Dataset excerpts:
----------

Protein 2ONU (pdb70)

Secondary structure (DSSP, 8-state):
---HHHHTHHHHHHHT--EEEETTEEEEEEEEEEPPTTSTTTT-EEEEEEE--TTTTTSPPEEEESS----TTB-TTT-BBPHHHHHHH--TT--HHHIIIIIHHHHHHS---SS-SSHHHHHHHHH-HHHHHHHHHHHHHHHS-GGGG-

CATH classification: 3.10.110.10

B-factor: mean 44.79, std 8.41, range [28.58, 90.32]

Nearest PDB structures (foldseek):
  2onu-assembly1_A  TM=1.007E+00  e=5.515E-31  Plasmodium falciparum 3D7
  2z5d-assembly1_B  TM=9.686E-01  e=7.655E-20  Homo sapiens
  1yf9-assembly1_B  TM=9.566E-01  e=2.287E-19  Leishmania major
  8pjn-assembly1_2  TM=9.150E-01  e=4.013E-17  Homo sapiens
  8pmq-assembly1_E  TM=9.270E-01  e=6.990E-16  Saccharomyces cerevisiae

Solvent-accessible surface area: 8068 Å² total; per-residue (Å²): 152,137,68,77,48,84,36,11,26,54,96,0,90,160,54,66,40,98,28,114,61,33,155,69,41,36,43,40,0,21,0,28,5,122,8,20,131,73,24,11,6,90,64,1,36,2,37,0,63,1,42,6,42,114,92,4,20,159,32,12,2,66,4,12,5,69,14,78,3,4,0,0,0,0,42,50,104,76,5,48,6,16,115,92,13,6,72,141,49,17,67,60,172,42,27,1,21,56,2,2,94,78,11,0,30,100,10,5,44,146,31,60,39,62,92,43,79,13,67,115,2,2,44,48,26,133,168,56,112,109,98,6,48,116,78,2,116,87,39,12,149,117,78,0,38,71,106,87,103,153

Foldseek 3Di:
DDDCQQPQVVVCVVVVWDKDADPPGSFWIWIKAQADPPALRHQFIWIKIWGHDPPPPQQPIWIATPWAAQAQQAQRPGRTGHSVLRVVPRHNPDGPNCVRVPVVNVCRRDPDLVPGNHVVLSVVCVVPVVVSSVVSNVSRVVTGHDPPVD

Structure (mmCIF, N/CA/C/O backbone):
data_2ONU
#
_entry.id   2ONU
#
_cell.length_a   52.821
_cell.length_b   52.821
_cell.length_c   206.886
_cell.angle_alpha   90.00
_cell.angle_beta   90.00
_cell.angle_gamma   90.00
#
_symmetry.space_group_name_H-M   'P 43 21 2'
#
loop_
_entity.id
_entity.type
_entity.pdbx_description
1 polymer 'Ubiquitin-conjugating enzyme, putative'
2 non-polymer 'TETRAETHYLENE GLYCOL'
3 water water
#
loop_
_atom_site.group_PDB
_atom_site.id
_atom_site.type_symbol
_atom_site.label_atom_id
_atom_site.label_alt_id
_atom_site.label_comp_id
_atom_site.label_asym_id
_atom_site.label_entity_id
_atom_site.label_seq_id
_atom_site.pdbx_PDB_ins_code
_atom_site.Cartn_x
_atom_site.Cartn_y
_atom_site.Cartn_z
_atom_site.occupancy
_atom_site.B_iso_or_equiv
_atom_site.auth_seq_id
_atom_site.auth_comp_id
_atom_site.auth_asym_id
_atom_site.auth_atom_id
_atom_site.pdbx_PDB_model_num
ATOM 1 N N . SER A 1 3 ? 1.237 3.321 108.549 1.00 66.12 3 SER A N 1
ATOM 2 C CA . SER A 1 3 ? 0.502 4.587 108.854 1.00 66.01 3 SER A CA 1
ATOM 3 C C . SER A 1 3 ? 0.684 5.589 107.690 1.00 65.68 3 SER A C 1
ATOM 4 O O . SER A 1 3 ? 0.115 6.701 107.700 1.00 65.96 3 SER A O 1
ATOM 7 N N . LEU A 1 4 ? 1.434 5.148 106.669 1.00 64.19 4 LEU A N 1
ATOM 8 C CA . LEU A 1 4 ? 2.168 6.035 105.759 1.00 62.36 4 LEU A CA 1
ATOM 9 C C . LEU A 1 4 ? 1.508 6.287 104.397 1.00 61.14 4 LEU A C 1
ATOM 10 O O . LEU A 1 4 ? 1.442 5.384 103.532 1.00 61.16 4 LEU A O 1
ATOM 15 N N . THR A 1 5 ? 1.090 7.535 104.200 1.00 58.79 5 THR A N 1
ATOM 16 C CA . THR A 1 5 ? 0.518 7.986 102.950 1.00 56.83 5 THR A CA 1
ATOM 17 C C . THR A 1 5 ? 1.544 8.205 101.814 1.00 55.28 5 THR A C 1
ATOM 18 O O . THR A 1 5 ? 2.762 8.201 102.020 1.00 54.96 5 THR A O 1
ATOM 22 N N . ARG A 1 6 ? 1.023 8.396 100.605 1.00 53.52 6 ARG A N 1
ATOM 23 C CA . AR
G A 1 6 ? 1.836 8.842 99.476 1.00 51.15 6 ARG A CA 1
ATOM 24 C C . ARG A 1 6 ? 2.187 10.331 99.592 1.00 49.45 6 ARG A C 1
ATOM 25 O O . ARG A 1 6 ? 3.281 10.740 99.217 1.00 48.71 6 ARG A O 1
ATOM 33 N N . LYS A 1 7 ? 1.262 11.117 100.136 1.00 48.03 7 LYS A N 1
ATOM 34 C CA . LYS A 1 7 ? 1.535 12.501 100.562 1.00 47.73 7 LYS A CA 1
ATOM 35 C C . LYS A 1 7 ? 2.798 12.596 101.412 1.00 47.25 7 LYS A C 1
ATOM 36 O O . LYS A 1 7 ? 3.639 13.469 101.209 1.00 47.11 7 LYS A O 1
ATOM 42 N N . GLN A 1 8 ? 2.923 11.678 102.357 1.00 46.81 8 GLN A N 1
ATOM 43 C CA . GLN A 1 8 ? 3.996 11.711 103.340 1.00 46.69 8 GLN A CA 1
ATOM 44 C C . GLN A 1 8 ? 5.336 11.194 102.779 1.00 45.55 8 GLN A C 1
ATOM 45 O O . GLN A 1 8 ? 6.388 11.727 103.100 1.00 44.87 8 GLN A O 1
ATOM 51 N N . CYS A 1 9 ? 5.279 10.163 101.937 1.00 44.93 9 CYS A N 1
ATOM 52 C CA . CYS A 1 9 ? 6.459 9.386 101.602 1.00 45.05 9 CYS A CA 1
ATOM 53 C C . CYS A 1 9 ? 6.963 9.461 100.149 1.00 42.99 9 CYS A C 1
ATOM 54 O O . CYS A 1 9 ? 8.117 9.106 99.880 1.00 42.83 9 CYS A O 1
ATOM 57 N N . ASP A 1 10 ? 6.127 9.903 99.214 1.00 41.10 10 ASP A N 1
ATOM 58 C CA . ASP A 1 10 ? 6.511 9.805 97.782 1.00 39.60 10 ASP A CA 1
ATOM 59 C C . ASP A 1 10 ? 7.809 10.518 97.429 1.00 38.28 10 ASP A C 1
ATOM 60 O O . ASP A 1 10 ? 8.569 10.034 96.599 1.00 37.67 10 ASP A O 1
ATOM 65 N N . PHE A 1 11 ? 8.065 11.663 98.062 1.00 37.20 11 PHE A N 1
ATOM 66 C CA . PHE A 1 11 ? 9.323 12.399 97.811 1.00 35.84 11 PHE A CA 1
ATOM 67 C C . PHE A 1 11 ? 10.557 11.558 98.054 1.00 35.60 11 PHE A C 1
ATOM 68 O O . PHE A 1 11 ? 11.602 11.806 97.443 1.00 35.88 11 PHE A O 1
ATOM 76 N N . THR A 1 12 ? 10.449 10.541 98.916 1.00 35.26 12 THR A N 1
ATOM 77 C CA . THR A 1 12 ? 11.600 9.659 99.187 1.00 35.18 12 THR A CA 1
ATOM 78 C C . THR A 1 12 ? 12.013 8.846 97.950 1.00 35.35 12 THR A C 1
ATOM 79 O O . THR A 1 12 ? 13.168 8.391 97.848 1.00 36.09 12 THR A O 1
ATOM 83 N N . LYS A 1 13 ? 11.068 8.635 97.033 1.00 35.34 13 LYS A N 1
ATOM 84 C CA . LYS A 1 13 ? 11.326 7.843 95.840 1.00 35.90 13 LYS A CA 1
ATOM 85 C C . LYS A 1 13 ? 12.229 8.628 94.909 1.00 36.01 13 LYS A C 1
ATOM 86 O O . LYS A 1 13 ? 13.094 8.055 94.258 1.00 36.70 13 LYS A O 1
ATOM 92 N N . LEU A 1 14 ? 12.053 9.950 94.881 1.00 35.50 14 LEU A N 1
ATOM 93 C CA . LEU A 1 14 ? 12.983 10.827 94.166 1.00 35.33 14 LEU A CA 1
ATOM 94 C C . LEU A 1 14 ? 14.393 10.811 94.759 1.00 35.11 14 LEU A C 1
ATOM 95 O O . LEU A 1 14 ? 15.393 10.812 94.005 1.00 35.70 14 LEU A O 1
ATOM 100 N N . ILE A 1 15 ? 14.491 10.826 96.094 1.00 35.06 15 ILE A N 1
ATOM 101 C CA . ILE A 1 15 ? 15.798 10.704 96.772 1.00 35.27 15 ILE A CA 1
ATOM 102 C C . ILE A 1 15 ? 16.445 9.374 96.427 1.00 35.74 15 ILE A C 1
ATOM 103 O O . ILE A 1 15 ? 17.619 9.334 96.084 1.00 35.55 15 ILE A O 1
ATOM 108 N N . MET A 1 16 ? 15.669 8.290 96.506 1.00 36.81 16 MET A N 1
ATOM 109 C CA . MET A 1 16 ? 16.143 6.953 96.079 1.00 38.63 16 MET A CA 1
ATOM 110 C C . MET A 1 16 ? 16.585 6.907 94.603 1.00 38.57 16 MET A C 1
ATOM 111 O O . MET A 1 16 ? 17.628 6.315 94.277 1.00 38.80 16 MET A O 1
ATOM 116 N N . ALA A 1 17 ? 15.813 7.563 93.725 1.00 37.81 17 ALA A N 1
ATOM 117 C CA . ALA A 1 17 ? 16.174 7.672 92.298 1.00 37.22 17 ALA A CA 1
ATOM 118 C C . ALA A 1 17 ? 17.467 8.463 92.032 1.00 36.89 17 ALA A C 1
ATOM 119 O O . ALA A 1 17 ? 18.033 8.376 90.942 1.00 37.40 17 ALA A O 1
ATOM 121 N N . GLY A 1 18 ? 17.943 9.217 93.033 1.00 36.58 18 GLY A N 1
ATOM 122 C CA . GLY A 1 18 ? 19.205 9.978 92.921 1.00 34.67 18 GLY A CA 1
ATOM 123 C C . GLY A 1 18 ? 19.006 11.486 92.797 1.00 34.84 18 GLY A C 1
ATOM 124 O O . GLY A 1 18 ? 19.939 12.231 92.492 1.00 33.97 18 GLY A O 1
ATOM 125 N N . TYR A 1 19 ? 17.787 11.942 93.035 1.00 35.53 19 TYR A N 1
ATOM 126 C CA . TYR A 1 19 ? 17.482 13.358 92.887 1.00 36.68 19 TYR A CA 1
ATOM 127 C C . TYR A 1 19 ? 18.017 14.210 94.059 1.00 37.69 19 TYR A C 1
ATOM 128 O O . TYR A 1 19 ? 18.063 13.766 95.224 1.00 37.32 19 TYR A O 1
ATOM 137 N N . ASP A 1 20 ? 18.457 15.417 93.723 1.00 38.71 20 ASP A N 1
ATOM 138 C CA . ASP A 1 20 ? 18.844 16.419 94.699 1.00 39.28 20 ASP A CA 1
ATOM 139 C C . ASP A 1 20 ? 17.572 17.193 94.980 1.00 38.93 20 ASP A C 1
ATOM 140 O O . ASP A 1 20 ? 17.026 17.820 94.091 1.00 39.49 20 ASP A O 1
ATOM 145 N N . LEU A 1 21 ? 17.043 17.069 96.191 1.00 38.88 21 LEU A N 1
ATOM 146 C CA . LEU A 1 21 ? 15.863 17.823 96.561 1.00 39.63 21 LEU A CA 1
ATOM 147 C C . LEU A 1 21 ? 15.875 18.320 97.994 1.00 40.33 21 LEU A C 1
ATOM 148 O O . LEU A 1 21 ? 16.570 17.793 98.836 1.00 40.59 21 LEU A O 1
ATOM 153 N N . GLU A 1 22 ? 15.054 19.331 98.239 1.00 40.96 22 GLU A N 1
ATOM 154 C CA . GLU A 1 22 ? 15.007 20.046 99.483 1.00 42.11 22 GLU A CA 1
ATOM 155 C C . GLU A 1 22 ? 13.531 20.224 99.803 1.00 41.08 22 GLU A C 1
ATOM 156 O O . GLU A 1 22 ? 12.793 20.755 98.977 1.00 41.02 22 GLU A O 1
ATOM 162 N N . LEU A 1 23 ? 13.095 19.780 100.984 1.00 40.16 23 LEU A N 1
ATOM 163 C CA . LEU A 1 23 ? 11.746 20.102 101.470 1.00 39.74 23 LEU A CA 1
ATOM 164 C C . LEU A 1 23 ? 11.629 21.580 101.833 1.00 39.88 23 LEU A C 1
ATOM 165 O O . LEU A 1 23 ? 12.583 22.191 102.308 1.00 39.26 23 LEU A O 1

----------

Exercise prompt: All lines from the one containing "ATOM 139 C C" through the final line of the records above are to be set down exactly, and no other line is to appear.

Exercise response:
ATOM 139 C C . ASP A 1 20 ? 17.572 17.193 94.980 1.00 38.93 20 ASP A C 1
ATOM 140 O O . ASP A 1 20 ? 17.026 17.820 94.091 1.00 39.49 20 ASP A O 1
ATOM 145 N N . LEU A 1 21 ? 17.043 17.069 96.191 1.00 38.88 21 LEU A N 1
ATOM 146 C CA . LEU A 1 21 ? 15.863 17.823 96.561 1.00 39.63 21 LEU A CA 1
ATOM 147 C C . LEU A 1 21 ? 15.875 18.320 97.994 1.00 40.33 21 LEU A C 1
ATOM 148 O O . LEU A 1 21 ? 16.570 17.793 98.836 1.00 40.59 21 LEU A O 1
ATOM 153 N N . GLU A 1 22 ? 15.054 19.331 98.239 1.00 40.96 22 GLU A N 1
ATOM 154 C CA . GLU A 1 22 ? 15.007 20.046 99.483 1.00 42.11 22 GLU A CA 1
ATOM 155 C C . GLU A 1 22 ? 13.531 20.224 99.803 1.00 41.08 22 GLU A C 1
ATOM 156 O O . GLU A 1 22 ? 12.793 20.755 98.977 1.00 41.02 22 GLU A O 1
ATOM 162 N N . LEU A 1 23 ? 13.095 19.780 100.984 1.00 40.16 23 LEU A N 1
ATOM 163 C CA . LEU A 1 23 ? 11.746 20.102 101.470 1.00 39.74 23 LEU A CA 1
ATOM 164 C C . LEU A 1 23 ? 11.629 21.580 101.833 1.00 39.88 23 LEU A C 1
ATOM 165 O O . LEU A 1 23 ? 12.583 22.191 102.308 1.00 39.26 23 LEU A O 1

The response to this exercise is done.